**Task statement:** Retype, word for word, every line from the one holding "ATOM 43 C CA" through the one holding "ATOM 64 N N" in the entries below, both included, and only those lines.

[Stored data entries]
+--

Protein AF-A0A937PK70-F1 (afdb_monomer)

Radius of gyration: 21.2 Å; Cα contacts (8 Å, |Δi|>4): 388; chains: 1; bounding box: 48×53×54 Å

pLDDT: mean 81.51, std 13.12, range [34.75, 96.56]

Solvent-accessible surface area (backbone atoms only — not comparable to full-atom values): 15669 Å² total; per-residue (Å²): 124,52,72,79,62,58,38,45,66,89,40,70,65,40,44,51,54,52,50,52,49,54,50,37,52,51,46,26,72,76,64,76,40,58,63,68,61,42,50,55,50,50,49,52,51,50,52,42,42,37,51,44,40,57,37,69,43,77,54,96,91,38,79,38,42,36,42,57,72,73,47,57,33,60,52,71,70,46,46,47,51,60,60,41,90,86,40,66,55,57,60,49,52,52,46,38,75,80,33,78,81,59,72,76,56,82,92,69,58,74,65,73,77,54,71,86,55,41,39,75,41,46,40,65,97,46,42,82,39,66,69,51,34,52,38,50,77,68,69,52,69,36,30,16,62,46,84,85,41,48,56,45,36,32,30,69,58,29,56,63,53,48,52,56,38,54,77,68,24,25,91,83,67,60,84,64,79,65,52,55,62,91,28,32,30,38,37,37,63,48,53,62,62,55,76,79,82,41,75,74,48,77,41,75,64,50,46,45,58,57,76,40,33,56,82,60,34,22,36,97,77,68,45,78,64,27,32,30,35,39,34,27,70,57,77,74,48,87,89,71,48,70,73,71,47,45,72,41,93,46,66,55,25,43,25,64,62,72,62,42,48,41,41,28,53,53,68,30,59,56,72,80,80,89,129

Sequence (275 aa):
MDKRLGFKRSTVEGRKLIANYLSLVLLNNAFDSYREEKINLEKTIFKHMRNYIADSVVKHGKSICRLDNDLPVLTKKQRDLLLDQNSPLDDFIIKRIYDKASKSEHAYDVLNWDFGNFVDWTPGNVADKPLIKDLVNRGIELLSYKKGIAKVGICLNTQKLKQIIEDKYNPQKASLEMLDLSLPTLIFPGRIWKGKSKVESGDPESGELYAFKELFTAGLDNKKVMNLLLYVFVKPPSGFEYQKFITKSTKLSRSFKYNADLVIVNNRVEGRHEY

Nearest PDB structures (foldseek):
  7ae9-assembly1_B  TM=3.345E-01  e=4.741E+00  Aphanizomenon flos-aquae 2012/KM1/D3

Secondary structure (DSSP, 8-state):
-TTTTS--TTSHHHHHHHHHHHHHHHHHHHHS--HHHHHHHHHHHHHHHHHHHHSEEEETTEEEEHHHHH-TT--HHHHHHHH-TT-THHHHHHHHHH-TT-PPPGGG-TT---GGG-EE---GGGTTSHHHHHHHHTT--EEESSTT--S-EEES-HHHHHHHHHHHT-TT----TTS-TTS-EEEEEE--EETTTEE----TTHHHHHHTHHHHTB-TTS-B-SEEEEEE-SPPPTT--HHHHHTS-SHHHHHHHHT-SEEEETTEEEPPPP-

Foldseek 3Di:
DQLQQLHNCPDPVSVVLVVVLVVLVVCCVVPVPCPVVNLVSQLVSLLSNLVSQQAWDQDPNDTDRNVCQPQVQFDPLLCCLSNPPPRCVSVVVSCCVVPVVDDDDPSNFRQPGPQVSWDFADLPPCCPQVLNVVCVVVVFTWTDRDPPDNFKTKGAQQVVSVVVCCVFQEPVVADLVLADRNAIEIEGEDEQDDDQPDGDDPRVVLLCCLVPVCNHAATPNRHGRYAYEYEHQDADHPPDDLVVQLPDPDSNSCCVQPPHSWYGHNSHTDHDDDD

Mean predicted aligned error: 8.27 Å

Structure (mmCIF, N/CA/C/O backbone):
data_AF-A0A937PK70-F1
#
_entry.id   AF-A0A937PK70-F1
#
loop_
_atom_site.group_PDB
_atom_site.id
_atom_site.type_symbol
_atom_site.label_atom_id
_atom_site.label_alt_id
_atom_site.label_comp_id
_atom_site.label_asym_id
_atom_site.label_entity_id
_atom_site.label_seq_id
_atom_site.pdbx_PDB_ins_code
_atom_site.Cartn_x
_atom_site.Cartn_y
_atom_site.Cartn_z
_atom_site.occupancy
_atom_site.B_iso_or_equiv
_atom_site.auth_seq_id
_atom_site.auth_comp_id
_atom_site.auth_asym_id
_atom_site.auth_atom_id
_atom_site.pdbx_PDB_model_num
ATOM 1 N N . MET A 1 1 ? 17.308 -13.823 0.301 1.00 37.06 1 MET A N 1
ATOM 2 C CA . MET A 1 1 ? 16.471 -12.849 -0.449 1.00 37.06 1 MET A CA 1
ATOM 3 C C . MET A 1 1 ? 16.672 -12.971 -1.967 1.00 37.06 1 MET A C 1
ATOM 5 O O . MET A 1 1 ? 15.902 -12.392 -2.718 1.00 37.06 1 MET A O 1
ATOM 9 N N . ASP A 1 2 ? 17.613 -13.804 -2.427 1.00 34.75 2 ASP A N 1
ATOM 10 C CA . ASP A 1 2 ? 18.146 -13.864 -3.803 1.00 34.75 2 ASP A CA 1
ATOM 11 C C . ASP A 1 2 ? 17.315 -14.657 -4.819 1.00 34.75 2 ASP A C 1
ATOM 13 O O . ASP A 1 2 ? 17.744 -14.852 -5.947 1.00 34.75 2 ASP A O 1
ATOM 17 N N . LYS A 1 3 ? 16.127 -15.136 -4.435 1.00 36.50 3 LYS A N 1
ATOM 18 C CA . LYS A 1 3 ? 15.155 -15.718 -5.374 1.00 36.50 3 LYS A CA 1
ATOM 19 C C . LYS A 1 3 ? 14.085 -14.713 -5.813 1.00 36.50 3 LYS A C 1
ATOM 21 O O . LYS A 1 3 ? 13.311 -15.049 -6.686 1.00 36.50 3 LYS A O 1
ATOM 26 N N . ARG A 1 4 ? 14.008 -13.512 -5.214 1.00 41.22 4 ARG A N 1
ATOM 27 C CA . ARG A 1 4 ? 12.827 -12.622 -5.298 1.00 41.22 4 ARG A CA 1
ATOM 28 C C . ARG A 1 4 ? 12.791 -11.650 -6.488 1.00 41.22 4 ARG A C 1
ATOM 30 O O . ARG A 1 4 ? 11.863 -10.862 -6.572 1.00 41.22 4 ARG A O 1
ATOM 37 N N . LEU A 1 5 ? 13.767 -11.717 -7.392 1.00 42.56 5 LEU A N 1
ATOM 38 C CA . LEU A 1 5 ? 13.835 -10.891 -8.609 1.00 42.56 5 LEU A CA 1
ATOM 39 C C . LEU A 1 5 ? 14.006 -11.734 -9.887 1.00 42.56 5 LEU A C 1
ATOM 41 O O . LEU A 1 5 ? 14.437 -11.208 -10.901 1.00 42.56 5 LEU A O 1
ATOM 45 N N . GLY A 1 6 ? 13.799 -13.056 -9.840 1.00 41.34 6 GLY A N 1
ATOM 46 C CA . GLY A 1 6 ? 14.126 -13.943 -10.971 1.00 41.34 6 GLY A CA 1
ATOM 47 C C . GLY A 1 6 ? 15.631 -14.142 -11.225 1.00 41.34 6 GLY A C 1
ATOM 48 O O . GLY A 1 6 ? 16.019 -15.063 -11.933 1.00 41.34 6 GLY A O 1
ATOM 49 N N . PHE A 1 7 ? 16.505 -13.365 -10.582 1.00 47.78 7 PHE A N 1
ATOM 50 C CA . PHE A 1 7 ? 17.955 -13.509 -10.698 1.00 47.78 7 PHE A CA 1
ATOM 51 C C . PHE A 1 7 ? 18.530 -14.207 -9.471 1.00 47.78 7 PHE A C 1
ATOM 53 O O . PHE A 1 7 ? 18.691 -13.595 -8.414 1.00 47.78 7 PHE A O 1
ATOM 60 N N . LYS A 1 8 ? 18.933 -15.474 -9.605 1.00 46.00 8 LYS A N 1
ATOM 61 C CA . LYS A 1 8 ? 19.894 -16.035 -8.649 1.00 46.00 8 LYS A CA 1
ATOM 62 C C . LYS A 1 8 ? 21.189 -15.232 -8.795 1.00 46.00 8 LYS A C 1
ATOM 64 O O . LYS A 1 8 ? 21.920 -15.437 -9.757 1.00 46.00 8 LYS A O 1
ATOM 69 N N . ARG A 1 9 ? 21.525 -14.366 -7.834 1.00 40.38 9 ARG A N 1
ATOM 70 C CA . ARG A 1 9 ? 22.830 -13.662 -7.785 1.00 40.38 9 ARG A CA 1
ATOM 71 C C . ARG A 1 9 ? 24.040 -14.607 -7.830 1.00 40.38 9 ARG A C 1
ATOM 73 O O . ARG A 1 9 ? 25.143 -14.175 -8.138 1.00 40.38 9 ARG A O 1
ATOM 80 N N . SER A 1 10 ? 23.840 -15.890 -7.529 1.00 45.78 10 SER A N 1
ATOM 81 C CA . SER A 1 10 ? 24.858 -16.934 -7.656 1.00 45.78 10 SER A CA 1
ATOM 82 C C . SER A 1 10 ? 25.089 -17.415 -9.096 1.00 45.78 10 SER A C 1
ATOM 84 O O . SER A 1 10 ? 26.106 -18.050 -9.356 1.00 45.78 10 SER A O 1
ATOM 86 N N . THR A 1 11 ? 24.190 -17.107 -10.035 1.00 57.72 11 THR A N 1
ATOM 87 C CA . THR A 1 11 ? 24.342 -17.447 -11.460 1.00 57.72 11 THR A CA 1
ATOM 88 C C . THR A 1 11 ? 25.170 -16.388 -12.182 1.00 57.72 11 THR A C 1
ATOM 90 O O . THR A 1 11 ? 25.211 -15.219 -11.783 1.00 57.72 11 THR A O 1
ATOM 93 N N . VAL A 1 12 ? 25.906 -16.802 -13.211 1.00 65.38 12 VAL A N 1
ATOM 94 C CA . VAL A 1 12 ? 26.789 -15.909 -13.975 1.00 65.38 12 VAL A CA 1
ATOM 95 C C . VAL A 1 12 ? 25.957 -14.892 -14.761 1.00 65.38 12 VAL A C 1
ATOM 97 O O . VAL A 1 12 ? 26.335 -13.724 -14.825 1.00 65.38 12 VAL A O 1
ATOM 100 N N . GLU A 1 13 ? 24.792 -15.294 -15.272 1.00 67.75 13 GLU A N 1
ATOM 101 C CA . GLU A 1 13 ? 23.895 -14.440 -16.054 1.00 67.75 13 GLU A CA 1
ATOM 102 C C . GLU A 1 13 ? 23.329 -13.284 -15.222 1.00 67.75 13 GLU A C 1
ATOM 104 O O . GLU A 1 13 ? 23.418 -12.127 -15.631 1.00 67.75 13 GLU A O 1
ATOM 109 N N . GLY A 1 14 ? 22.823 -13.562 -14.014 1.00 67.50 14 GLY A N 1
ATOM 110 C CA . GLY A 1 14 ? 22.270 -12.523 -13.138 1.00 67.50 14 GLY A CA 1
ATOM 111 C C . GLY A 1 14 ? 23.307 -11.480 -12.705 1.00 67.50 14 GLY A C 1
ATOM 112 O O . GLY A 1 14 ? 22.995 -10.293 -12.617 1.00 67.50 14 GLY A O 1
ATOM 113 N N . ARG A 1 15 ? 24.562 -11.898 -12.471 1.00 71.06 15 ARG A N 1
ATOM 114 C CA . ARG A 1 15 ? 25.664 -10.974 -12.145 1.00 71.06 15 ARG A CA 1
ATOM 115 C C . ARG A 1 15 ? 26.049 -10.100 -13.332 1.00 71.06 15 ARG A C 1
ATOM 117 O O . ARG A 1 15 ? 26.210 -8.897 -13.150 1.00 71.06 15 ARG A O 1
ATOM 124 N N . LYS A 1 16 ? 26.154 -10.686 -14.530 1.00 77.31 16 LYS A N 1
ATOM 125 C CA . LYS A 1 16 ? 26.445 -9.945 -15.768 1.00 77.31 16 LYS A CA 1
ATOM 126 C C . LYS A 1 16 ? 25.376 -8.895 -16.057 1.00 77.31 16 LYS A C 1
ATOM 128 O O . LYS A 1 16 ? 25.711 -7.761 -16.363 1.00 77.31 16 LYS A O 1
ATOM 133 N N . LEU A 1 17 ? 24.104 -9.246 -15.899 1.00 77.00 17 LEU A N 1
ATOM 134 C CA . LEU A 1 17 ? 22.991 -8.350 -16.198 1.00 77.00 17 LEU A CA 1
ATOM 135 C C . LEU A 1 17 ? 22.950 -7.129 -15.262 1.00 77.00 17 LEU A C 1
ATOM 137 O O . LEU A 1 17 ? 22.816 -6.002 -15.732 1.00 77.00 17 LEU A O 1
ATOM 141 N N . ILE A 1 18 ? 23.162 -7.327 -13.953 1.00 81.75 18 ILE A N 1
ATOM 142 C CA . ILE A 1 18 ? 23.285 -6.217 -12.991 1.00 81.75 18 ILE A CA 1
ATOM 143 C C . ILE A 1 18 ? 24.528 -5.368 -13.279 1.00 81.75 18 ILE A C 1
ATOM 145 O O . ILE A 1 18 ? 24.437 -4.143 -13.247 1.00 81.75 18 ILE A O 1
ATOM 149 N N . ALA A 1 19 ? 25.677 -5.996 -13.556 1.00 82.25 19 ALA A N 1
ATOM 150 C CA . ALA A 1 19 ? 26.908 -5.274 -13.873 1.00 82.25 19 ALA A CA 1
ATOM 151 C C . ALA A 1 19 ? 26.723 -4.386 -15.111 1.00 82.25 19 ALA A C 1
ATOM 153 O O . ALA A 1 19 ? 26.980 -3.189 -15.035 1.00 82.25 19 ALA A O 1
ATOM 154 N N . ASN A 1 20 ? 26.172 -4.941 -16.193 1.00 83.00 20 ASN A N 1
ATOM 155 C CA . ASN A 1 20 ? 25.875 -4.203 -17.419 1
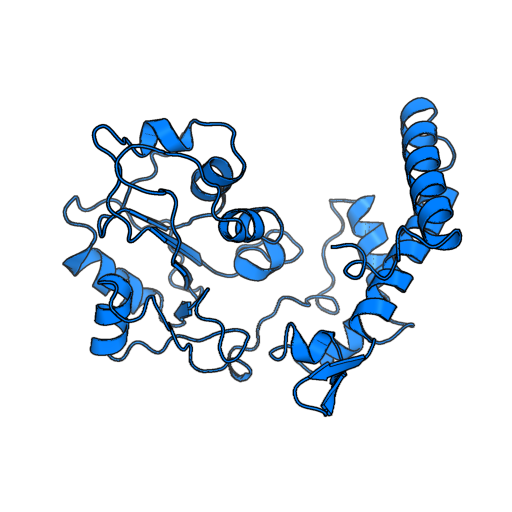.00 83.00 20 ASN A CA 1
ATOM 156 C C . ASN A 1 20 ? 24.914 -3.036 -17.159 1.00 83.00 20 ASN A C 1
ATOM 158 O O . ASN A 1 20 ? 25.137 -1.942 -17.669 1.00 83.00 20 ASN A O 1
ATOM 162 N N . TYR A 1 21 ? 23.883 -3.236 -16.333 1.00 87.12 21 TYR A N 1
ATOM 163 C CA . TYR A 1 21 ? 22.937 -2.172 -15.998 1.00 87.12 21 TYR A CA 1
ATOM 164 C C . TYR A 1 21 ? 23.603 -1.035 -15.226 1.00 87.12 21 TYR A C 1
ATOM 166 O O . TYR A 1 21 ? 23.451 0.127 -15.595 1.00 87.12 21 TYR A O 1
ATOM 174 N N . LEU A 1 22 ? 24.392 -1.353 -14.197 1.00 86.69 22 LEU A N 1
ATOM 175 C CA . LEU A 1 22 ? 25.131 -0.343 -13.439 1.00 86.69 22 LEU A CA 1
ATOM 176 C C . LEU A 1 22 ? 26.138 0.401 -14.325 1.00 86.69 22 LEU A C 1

+--

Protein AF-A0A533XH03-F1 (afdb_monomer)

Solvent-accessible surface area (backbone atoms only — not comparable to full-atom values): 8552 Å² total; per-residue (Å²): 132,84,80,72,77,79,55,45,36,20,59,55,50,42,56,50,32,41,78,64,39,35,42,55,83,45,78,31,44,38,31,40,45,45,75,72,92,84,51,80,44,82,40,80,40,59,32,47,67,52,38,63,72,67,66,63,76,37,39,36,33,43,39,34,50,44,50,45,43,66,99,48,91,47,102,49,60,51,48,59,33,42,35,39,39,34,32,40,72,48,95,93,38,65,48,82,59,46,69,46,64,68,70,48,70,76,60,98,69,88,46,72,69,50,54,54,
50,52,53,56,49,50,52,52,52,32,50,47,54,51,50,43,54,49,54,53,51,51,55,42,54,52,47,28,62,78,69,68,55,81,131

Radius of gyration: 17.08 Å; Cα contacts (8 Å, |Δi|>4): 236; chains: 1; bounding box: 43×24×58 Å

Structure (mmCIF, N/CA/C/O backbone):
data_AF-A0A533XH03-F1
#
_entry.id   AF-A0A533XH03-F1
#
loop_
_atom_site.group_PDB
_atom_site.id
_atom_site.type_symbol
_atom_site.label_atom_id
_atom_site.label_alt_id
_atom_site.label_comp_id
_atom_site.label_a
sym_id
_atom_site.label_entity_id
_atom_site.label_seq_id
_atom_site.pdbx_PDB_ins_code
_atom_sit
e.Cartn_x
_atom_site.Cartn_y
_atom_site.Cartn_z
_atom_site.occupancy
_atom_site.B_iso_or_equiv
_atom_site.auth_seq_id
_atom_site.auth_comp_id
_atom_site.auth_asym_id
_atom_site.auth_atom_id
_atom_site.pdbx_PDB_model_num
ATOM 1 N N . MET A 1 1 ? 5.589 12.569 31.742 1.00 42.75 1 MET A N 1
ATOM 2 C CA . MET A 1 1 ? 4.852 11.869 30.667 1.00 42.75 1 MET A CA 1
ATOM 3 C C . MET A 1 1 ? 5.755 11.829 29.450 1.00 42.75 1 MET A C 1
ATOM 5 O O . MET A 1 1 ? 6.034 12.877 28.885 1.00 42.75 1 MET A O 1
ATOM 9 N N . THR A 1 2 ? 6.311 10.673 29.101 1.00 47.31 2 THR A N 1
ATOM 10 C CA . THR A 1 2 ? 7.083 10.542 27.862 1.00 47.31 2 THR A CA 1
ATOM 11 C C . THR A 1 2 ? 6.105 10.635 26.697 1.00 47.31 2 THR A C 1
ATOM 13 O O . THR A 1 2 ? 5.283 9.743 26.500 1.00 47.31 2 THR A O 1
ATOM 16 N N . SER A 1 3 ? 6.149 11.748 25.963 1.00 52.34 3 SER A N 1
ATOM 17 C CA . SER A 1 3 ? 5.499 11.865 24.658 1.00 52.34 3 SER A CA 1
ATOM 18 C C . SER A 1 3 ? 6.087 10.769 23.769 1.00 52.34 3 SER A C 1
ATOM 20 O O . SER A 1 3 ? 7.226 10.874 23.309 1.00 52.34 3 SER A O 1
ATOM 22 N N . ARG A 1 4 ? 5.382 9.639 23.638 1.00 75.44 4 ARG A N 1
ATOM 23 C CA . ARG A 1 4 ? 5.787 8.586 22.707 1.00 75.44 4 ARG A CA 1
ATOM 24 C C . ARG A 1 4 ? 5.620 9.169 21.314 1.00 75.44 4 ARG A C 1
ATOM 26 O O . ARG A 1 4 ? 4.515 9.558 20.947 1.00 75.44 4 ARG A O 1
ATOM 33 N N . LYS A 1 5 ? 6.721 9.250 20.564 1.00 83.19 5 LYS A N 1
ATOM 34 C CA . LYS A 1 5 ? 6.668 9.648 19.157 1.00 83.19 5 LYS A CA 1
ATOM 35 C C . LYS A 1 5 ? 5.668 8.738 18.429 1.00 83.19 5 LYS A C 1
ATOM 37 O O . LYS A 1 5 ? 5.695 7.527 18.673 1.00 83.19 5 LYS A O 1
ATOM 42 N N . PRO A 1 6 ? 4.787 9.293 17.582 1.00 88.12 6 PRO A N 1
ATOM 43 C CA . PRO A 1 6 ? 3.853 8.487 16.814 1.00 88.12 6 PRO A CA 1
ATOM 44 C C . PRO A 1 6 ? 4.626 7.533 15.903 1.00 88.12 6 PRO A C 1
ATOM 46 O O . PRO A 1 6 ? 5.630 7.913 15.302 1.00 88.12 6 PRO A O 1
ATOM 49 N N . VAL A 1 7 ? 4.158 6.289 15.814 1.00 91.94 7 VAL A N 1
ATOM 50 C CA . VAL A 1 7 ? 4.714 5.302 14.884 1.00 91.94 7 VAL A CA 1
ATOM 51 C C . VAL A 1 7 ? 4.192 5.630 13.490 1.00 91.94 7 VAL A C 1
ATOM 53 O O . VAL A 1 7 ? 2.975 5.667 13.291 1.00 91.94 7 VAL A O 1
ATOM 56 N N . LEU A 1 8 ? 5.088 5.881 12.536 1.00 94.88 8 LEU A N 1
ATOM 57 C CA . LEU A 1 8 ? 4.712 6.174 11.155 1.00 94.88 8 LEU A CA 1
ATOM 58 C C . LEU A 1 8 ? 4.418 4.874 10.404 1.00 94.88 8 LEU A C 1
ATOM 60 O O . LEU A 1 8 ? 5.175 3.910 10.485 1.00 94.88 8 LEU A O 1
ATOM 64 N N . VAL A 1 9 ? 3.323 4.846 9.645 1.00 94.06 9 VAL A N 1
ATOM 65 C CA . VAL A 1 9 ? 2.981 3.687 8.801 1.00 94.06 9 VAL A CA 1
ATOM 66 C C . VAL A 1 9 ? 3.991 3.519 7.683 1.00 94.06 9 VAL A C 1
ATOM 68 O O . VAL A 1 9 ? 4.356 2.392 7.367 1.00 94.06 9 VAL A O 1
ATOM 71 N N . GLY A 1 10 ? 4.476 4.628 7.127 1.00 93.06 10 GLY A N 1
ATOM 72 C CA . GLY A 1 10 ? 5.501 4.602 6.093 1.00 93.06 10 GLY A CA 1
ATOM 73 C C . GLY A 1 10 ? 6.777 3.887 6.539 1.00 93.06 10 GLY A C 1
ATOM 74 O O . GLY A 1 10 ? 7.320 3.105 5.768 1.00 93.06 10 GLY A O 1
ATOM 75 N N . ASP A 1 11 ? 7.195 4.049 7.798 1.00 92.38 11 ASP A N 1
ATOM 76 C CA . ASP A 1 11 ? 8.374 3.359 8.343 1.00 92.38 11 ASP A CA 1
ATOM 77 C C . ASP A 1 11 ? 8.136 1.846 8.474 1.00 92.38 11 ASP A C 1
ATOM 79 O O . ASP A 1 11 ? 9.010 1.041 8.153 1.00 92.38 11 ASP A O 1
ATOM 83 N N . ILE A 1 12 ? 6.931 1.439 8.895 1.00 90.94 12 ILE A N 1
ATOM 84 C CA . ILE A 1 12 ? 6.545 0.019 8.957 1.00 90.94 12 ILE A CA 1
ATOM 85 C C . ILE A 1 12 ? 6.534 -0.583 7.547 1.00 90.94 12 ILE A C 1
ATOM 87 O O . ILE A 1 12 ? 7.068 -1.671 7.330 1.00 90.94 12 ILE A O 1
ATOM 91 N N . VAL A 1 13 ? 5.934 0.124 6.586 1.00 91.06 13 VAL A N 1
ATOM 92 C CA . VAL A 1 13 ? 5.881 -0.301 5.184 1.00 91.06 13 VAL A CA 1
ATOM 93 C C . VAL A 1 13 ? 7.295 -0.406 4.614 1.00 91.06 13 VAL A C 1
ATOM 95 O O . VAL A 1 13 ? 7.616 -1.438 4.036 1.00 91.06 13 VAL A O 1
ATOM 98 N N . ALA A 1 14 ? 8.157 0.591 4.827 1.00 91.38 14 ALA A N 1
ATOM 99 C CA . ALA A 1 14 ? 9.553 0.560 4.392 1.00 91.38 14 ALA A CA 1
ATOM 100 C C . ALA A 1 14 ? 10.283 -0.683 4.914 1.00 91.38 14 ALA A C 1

+--

**Task output:**
ATOM 43 C CA . PRO A 1 6 ? 3.853 8.487 16.814 1.00 88.12 6 PRO A CA 1
ATOM 44 C C . PRO A 1 6 ? 4.626 7.533 15.903 1.00 88.12 6 PRO A C 1
ATOM 46 O O . PRO A 1 6 ? 5.630 7.913 15.302 1.00 88.12 6 PRO A O 1
ATOM 49 N N . VAL A 1 7 ? 4.158 6.289 15.814 1.00 91.94 7 VAL A N 1
ATOM 50 C CA . VAL A 1 7 ? 4.714 5.302 14.884 1.00 91.94 7 VAL A CA 1
ATOM 51 C C . VAL A 1 7 ? 4.192 5.630 13.490 1.00 91.94 7 VAL A C 1
ATOM 53 O O . VAL A 1 7 ? 2.975 5.667 13.291 1.00 91.94 7 VAL A O 1
ATOM 56 N N . LEU A 1 8 ? 5.088 5.881 12.536 1.00 94.88 8 LEU A N 1
ATOM 57 C CA . LEU A 1 8 ? 4.712 6.174 11.155 1.00 94.88 8 LEU A CA 1
ATOM 58 C C . LEU A 1 8 ? 4.418 4.874 10.404 1.00 94.88 8 LEU A C 1
ATOM 60 O O . LEU A 1 8 ? 5.175 3.910 10.485 1.00 94.88 8 LEU A O 1
ATOM 64 N N . VAL A 1 9 ? 3.323 4.846 9.645 1.00 94.06 9 VAL A N 1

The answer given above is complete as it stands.